# Data records
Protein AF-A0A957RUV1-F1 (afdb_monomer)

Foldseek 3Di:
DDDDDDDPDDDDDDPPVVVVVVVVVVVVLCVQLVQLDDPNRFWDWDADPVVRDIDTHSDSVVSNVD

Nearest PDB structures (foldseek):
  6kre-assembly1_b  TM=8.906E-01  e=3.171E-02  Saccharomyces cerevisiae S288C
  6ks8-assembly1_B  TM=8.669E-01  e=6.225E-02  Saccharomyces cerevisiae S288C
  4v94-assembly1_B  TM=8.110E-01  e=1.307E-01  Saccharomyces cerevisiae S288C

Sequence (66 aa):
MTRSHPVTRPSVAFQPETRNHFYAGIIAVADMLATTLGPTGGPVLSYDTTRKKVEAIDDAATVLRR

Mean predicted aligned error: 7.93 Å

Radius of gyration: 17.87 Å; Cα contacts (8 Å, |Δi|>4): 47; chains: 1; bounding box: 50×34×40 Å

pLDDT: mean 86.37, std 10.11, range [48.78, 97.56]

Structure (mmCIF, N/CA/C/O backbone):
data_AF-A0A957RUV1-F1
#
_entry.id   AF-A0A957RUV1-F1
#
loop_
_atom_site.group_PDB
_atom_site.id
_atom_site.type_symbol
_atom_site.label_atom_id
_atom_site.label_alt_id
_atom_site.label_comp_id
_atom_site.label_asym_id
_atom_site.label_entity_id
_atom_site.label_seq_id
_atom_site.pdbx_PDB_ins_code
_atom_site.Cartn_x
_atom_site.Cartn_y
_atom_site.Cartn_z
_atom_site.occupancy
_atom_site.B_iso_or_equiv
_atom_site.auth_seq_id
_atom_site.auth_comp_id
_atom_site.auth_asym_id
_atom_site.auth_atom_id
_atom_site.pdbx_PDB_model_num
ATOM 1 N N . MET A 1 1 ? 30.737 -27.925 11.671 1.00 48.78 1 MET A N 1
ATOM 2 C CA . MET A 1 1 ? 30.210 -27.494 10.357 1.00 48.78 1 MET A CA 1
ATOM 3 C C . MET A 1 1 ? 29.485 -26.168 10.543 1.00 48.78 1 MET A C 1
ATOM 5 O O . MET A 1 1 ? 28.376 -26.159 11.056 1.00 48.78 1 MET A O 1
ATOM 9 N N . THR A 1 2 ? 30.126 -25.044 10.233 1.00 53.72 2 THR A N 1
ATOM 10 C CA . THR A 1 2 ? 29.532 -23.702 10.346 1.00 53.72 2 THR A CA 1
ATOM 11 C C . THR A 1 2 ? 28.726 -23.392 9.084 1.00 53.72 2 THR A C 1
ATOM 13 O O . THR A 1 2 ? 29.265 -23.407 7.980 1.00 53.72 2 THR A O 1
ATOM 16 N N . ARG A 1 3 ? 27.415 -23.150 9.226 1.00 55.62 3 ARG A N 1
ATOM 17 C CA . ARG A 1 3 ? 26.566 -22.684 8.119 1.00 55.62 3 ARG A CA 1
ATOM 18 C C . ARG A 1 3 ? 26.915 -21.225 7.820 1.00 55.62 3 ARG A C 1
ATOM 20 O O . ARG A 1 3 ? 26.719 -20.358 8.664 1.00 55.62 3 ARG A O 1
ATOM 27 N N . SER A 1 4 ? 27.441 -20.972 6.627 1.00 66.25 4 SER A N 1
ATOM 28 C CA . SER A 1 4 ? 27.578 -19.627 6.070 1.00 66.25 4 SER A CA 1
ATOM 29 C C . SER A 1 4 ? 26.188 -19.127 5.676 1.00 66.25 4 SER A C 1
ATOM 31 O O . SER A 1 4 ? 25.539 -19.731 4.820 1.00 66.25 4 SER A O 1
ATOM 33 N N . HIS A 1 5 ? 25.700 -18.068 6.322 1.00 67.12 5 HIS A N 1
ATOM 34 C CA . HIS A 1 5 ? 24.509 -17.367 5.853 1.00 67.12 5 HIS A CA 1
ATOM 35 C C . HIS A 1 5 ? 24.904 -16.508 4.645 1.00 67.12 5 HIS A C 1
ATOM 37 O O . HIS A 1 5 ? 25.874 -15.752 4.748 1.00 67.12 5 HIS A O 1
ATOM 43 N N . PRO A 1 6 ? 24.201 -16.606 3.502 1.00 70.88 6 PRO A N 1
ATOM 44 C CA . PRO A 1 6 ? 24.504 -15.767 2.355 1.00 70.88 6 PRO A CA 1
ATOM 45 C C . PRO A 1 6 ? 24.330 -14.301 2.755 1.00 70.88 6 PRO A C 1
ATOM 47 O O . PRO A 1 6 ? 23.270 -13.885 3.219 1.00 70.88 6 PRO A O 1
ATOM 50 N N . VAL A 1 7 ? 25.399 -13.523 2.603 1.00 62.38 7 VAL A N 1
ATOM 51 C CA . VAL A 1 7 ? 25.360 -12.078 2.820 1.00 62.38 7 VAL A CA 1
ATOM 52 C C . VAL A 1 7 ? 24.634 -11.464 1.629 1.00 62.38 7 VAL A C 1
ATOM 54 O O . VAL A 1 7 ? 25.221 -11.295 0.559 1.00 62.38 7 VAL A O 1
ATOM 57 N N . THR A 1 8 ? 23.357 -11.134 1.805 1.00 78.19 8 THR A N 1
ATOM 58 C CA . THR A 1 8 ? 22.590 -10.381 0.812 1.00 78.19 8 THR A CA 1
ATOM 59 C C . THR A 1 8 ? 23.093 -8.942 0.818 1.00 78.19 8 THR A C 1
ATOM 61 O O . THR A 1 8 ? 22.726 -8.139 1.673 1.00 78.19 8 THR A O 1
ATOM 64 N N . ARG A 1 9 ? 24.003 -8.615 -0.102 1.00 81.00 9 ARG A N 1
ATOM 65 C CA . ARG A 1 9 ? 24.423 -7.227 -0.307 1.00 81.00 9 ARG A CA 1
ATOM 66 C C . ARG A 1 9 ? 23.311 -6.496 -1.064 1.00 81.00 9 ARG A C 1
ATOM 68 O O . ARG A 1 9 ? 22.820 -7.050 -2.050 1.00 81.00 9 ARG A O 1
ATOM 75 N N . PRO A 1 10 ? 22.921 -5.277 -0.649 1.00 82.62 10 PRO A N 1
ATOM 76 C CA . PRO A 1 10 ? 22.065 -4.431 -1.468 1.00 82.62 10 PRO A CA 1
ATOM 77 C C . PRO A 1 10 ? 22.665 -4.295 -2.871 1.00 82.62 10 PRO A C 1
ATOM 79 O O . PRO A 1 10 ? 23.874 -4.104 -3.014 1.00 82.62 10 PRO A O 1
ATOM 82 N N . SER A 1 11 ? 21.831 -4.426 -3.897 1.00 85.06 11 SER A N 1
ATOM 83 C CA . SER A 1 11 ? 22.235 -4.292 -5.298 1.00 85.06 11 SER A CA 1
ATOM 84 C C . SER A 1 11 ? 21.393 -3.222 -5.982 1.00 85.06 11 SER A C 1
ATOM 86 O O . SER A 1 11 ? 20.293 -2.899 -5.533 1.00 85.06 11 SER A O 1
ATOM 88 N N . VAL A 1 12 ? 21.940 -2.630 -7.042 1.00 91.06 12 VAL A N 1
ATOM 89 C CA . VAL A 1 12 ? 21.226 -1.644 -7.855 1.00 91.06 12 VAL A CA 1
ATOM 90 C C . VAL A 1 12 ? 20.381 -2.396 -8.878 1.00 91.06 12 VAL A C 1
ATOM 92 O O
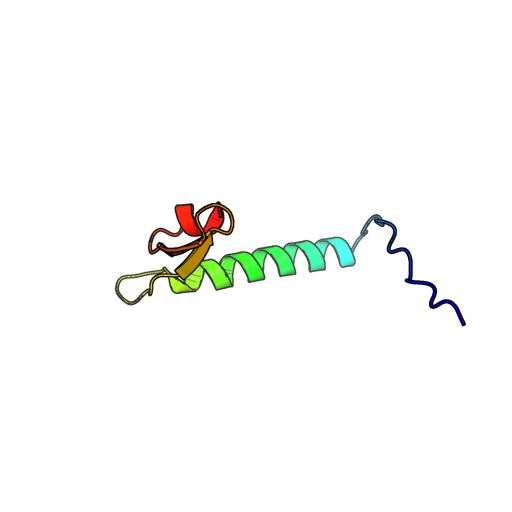 . VAL A 1 12 ? 20.923 -3.159 -9.676 1.00 91.06 12 VAL A O 1
ATOM 95 N N . ALA A 1 13 ? 19.066 -2.177 -8.852 1.00 92.00 13 ALA A N 1
ATOM 96 C CA . ALA A 1 13 ? 18.162 -2.679 -9.879 1.00 92.00 13 ALA A CA 1
ATOM 97 C C . ALA A 1 13 ? 18.208 -1.764 -11.113 1.00 92.00 13 ALA A C 1
ATOM 99 O O . ALA A 1 13 ? 18.155 -0.536 -10.994 1.00 92.00 13 ALA A O 1
ATOM 100 N N . PHE A 1 14 ? 18.298 -2.370 -12.294 1.00 94.81 14 PHE A N 1
ATOM 101 C CA . PHE A 1 14 ? 18.197 -1.685 -13.581 1.00 94.81 14 PHE A CA 1
ATOM 102 C C . PHE A 1 14 ? 16.894 -2.081 -14.278 1.00 94.81 14 PHE A C 1
ATOM 104 O O . PHE A 1 14 ? 16.065 -2.793 -13.718 1.00 94.81 14 PHE A O 1
ATOM 111 N N . GLN A 1 15 ? 16.658 -1.564 -15.481 1.00 92.94 15 GLN A N 1
ATOM 112 C CA . GLN A 1 15 ? 15.514 -2.012 -16.268 1.00 92.94 15 GLN A CA 1
ATOM 113 C C . GLN A 1 15 ? 15.788 -3.414 -16.839 1.00 92.94 15 GLN A C 1
ATOM 115 O O . GLN A 1 15 ? 16.888 -3.623 -17.352 1.00 92.94 15 GLN A O 1
ATOM 120 N N . PRO A 1 16 ? 14.794 -4.325 -16.842 1.00 93.31 16 PRO A N 1
ATOM 121 C CA . PRO A 1 16 ? 13.383 -4.113 -16.486 1.00 93.31 16 PRO A CA 1
ATOM 122 C C . PRO A 1 16 ? 13.028 -4.365 -15.007 1.00 93.31 16 PRO A C 1
ATOM 124 O O . PRO A 1 16 ? 11.882 -4.142 -14.614 1.00 93.31 16 PRO A O 1
ATOM 127 N N . GLU A 1 17 ? 13.963 -4.829 -14.178 1.00 94.06 17 GLU A N 1
ATOM 128 C CA . GLU A 1 17 ? 13.715 -5.224 -12.785 1.00 94.06 17 GLU A CA 1
ATOM 129 C C . GLU A 1 17 ? 13.150 -4.071 -11.952 1.00 94.06 17 GLU A C 1
ATOM 131 O O . GLU A 1 17 ? 12.189 -4.251 -11.206 1.00 94.06 17 GLU A O 1
ATOM 136 N N . THR A 
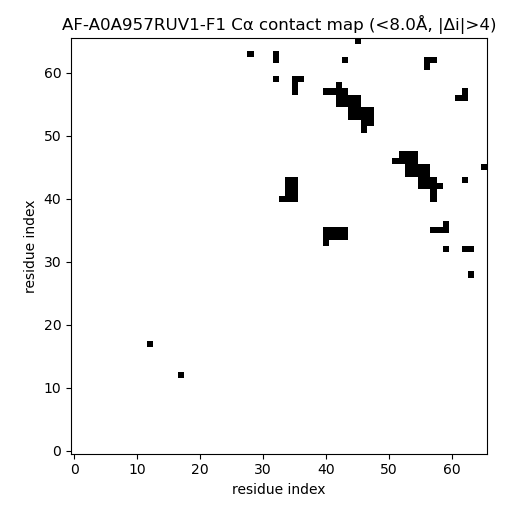1 18 ? 13.675 -2.860 -12.143 1.00 95.44 18 THR A N 1
ATOM 137 C CA . THR A 1 18 ? 13.184 -1.636 -11.498 1.00 95.44 18 THR A CA 1
ATOM 138 C C . THR A 1 18 ? 11.692 -1.437 -11.728 1.00 95.44 18 THR A C 1
ATOM 140 O O . THR A 1 18 ? 10.948 -1.169 -10.783 1.00 95.44 18 THR A O 1
ATOM 143 N N . ARG A 1 19 ? 11.224 -1.617 -12.969 1.00 96.50 19 ARG A N 1
ATOM 144 C CA . ARG A 1 19 ? 9.798 -1.532 -13.295 1.00 96.50 19 ARG A CA 1
ATOM 145 C C . ARG A 1 19 ? 9.009 -2.573 -12.505 1.00 96.50 19 ARG A C 1
ATOM 147 O O . ARG A 1 19 ? 8.021 -2.218 -11.870 1.00 96.50 19 ARG A O 1
ATOM 154 N N . ASN A 1 20 ? 9.454 -3.825 -12.500 1.00 95.62 20 ASN A N 1
ATOM 155 C CA . ASN A 1 20 ? 8.759 -4.904 -11.796 1.00 95.62 20 ASN A CA 1
ATOM 156 C C . ASN A 1 20 ? 8.661 -4.639 -10.288 1.00 95.62 20 ASN A C 1
ATOM 158 O O . ASN A 1 20 ? 7.595 -4.831 -9.709 1.00 95.62 20 ASN A O 1
ATOM 162 N N . HIS A 1 21 ? 9.729 -4.133 -9.667 1.00 94.44 21 HIS A N 1
ATOM 163 C CA . HIS A 1 21 ? 9.720 -3.762 -8.252 1.00 94.44 21 HIS A CA 1
ATOM 164 C C . HIS A 1 21 ? 8.730 -2.632 -7.948 1.00 94.44 21 HIS A C 1
ATOM 166 O O . HIS A 1 21 ? 7.981 -2.733 -6.977 1.00 94.44 21 HIS A O 1
ATOM 172 N N . PHE A 1 22 ? 8.664 -1.596 -8.792 1.00 96.06 22 PHE A N 1
ATOM 173 C CA . PHE A 1 22 ? 7.670 -0.532 -8.629 1.00 96.06 22 PHE A CA 1
ATOM 174 C C . PHE A 1 22 ? 6.241 -1.048 -8.778 1.00 96.06 22 PHE A C 1
ATOM 176 O O . PHE A 1 22 ? 5.403 -0.761 -7.926 1.00 96.06 22 PHE A O 1
ATOM 183 N N . TYR A 1 23 ? 5.961 -1.836 -9.818 1.00 97.56 23 TYR A N 1
ATOM 184 C CA . TYR A 1 23 ? 4.630 -2.414 -10.010 1.00 97.56 23 TYR A CA 1
ATOM 185 C C . TYR A 1 23 ? 4.227 -3.310 -8.838 1.00 97.56 23 TYR A C 1
ATOM 187 O O . TYR A 1 23 ? 3.109 -3.190 -8.349 1.00 97.56 23 TYR A O 1
ATOM 195 N N . ALA A 1 24 ? 5.138 -4.154 -8.349 1.00 96.00 24 ALA A N 1
ATOM 196 C CA . ALA A 1 24 ? 4.877 -5.008 -7.196 1.00 96.00 24 ALA A CA 1
ATOM 197 C C . ALA A 1 24 ? 4.551 -4.190 -5.936 1.00 96.00 24 ALA A C 1
ATOM 199 O O . ALA A 1 24 ? 3.595 -4.508 -5.234 1.00 96.00 24 ALA A O 1
ATOM 200 N N . GLY A 1 25 ? 5.295 -3.108 -5.675 1.00 94.44 25 GLY A N 1
ATOM 201 C CA . GLY A 1 25 ? 5.018 -2.211 -4.550 1.00 94.44 25 GLY A CA 1
ATOM 202 C C . GLY A 1 25 ? 3.663 -1.507 -4.667 1.00 94.44 25 GLY A C 1
ATOM 203 O O . GLY A 1 25 ? 2.919 -1.443 -3.693 1.00 94.44 25 GLY A O 1
ATOM 204 N N . ILE A 1 26 ? 3.313 -1.030 -5.866 1.00 95.81 26 ILE A N 1
ATOM 205 C CA . ILE A 1 26 ? 2.017 -0.386 -6.129 1.00 95.81 26 ILE A CA 1
ATOM 206 C C . ILE A 1 26 ? 0.864 -1.368 -5.896 1.00 95.81 26 ILE A C 1
ATOM 208 O O . ILE A 1 26 ? -0.095 -1.012 -5.217 1.00 95.81 26 ILE A O 1
ATOM 212 N N . ILE A 1 27 ? 0.966 -2.595 -6.422 1.00 96.94 27 ILE A N 1
ATOM 213 C CA . ILE A 1 27 ? -0.046 -3.647 -6.233 1.00 96.94 27 ILE A CA 1
ATOM 214 C C . ILE A 1 27 ? -0.212 -3.959 -4.745 1.00 96.94 27 ILE A C 1
ATOM 216 O O . ILE A 1 27 ? -1.329 -3.933 -4.244 1.00 96.94 27 ILE A O 1
ATOM 220 N N . ALA A 1 28 ? 0.890 -4.164 -4.017 1.00 92.62 28 ALA A N 1
ATOM 221 C CA . ALA A 1 28 ? 0.834 -4.493 -2.595 1.00 92.62 28 ALA A CA 1
ATOM 222 C C . ALA A 1 28 ? 0.119 -3.412 -1.764 1.00 92.62 28 ALA A C 1
ATOM 224 O O . ALA A 1 28 ? -0.696 -3.728 -0.898 1.00 92.62 28 ALA A O 1
ATOM 225 N N . VAL A 1 29 ? 0.390 -2.132 -2.045 1.00 91.38 29 VAL A N 1
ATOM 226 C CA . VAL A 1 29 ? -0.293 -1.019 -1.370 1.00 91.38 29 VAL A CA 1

# What you need to do
From the line holding "ATOM 120 N N" to the line holding "ATOM 163 C CA", both included, retype the entries above exactly and drop the pictures.

# Answer for the task
ATOM 120 N N . PRO A 1 16 ? 14.794 -4.325 -16.842 1.00 93.31 16 PRO A N 1
ATOM 121 C CA . PRO A 1 16 ? 13.383 -4.113 -16.486 1.00 93.31 16 PRO A CA 1
ATOM 122 C C . PRO A 1 16 ? 13.028 -4.365 -15.007 1.00 93.31 16 PRO A C 1
ATOM 124 O O . PRO A 1 16 ? 11.882 -4.142 -14.614 1.00 93.31 16 PRO A O 1
ATOM 127 N N . GLU A 1 17 ? 13.963 -4.829 -14.178 1.00 94.06 17 GLU A N 1
ATOM 128 C CA . GLU A 1 17 ? 13.715 -5.224 -12.785 1.00 94.06 17 GLU A CA 1
ATOM 129 C C . GLU A 1 17 ? 13.150 -4.071 -11.952 1.00 94.06 17 GLU A C 1
ATOM 131 O O . GLU A 1 17 ? 12.189 -4.251 -11.206 1.00 94.06 17 GLU A O 1
ATOM 136 N N . THR A 
1 18 ? 13.675 -2.860 -12.143 1.00 95.44 18 THR A N 1
ATOM 137 C CA . THR A 1 18 ? 13.184 -1.636 -11.498 1.00 95.44 18 THR A CA 1
ATOM 138 C C . THR A 1 18 ? 11.692 -1.437 -11.728 1.00 95.44 18 THR A C 1
ATOM 140 O O . THR A 1 18 ? 10.948 -1.169 -10.783 1.00 95.44 18 THR A O 1
ATOM 143 N N . ARG A 1 19 ? 11.224 -1.617 -12.969 1.00 96.50 19 ARG A N 1
ATOM 144 C CA . ARG A 1 19 ? 9.798 -1.532 -13.295 1.00 96.50 19 ARG A CA 1
ATOM 145 C C . ARG A 1 19 ? 9.009 -2.573 -12.505 1.00 96.50 19 ARG A C 1
ATOM 147 O O . ARG A 1 19 ? 8.021 -2.218 -11.870 1.00 96.50 19 ARG A O 1
ATOM 154 N N . ASN A 1 20 ? 9.454 -3.825 -12.500 1.00 95.62 20 ASN A N 1
ATOM 155 C CA . ASN A 1 20 ? 8.759 -4.904 -11.796 1.00 95.62 20 ASN A CA 1
ATOM 156 C C . ASN A 1 20 ? 8.661 -4.639 -10.288 1.00 95.62 20 ASN A C 1
ATOM 158 O O . ASN A 1 20 ? 7.595 -4.831 -9.709 1.00 95.62 20 ASN A O 1
ATOM 162 N N . HIS A 1 21 ? 9.729 -4.133 -9.667 1.00 94.44 21 HIS A N 1
ATOM 163 C CA . HIS A 1 21 ? 9.720 -3.762 -8.252 1.00 94.44 21 HIS A CA 1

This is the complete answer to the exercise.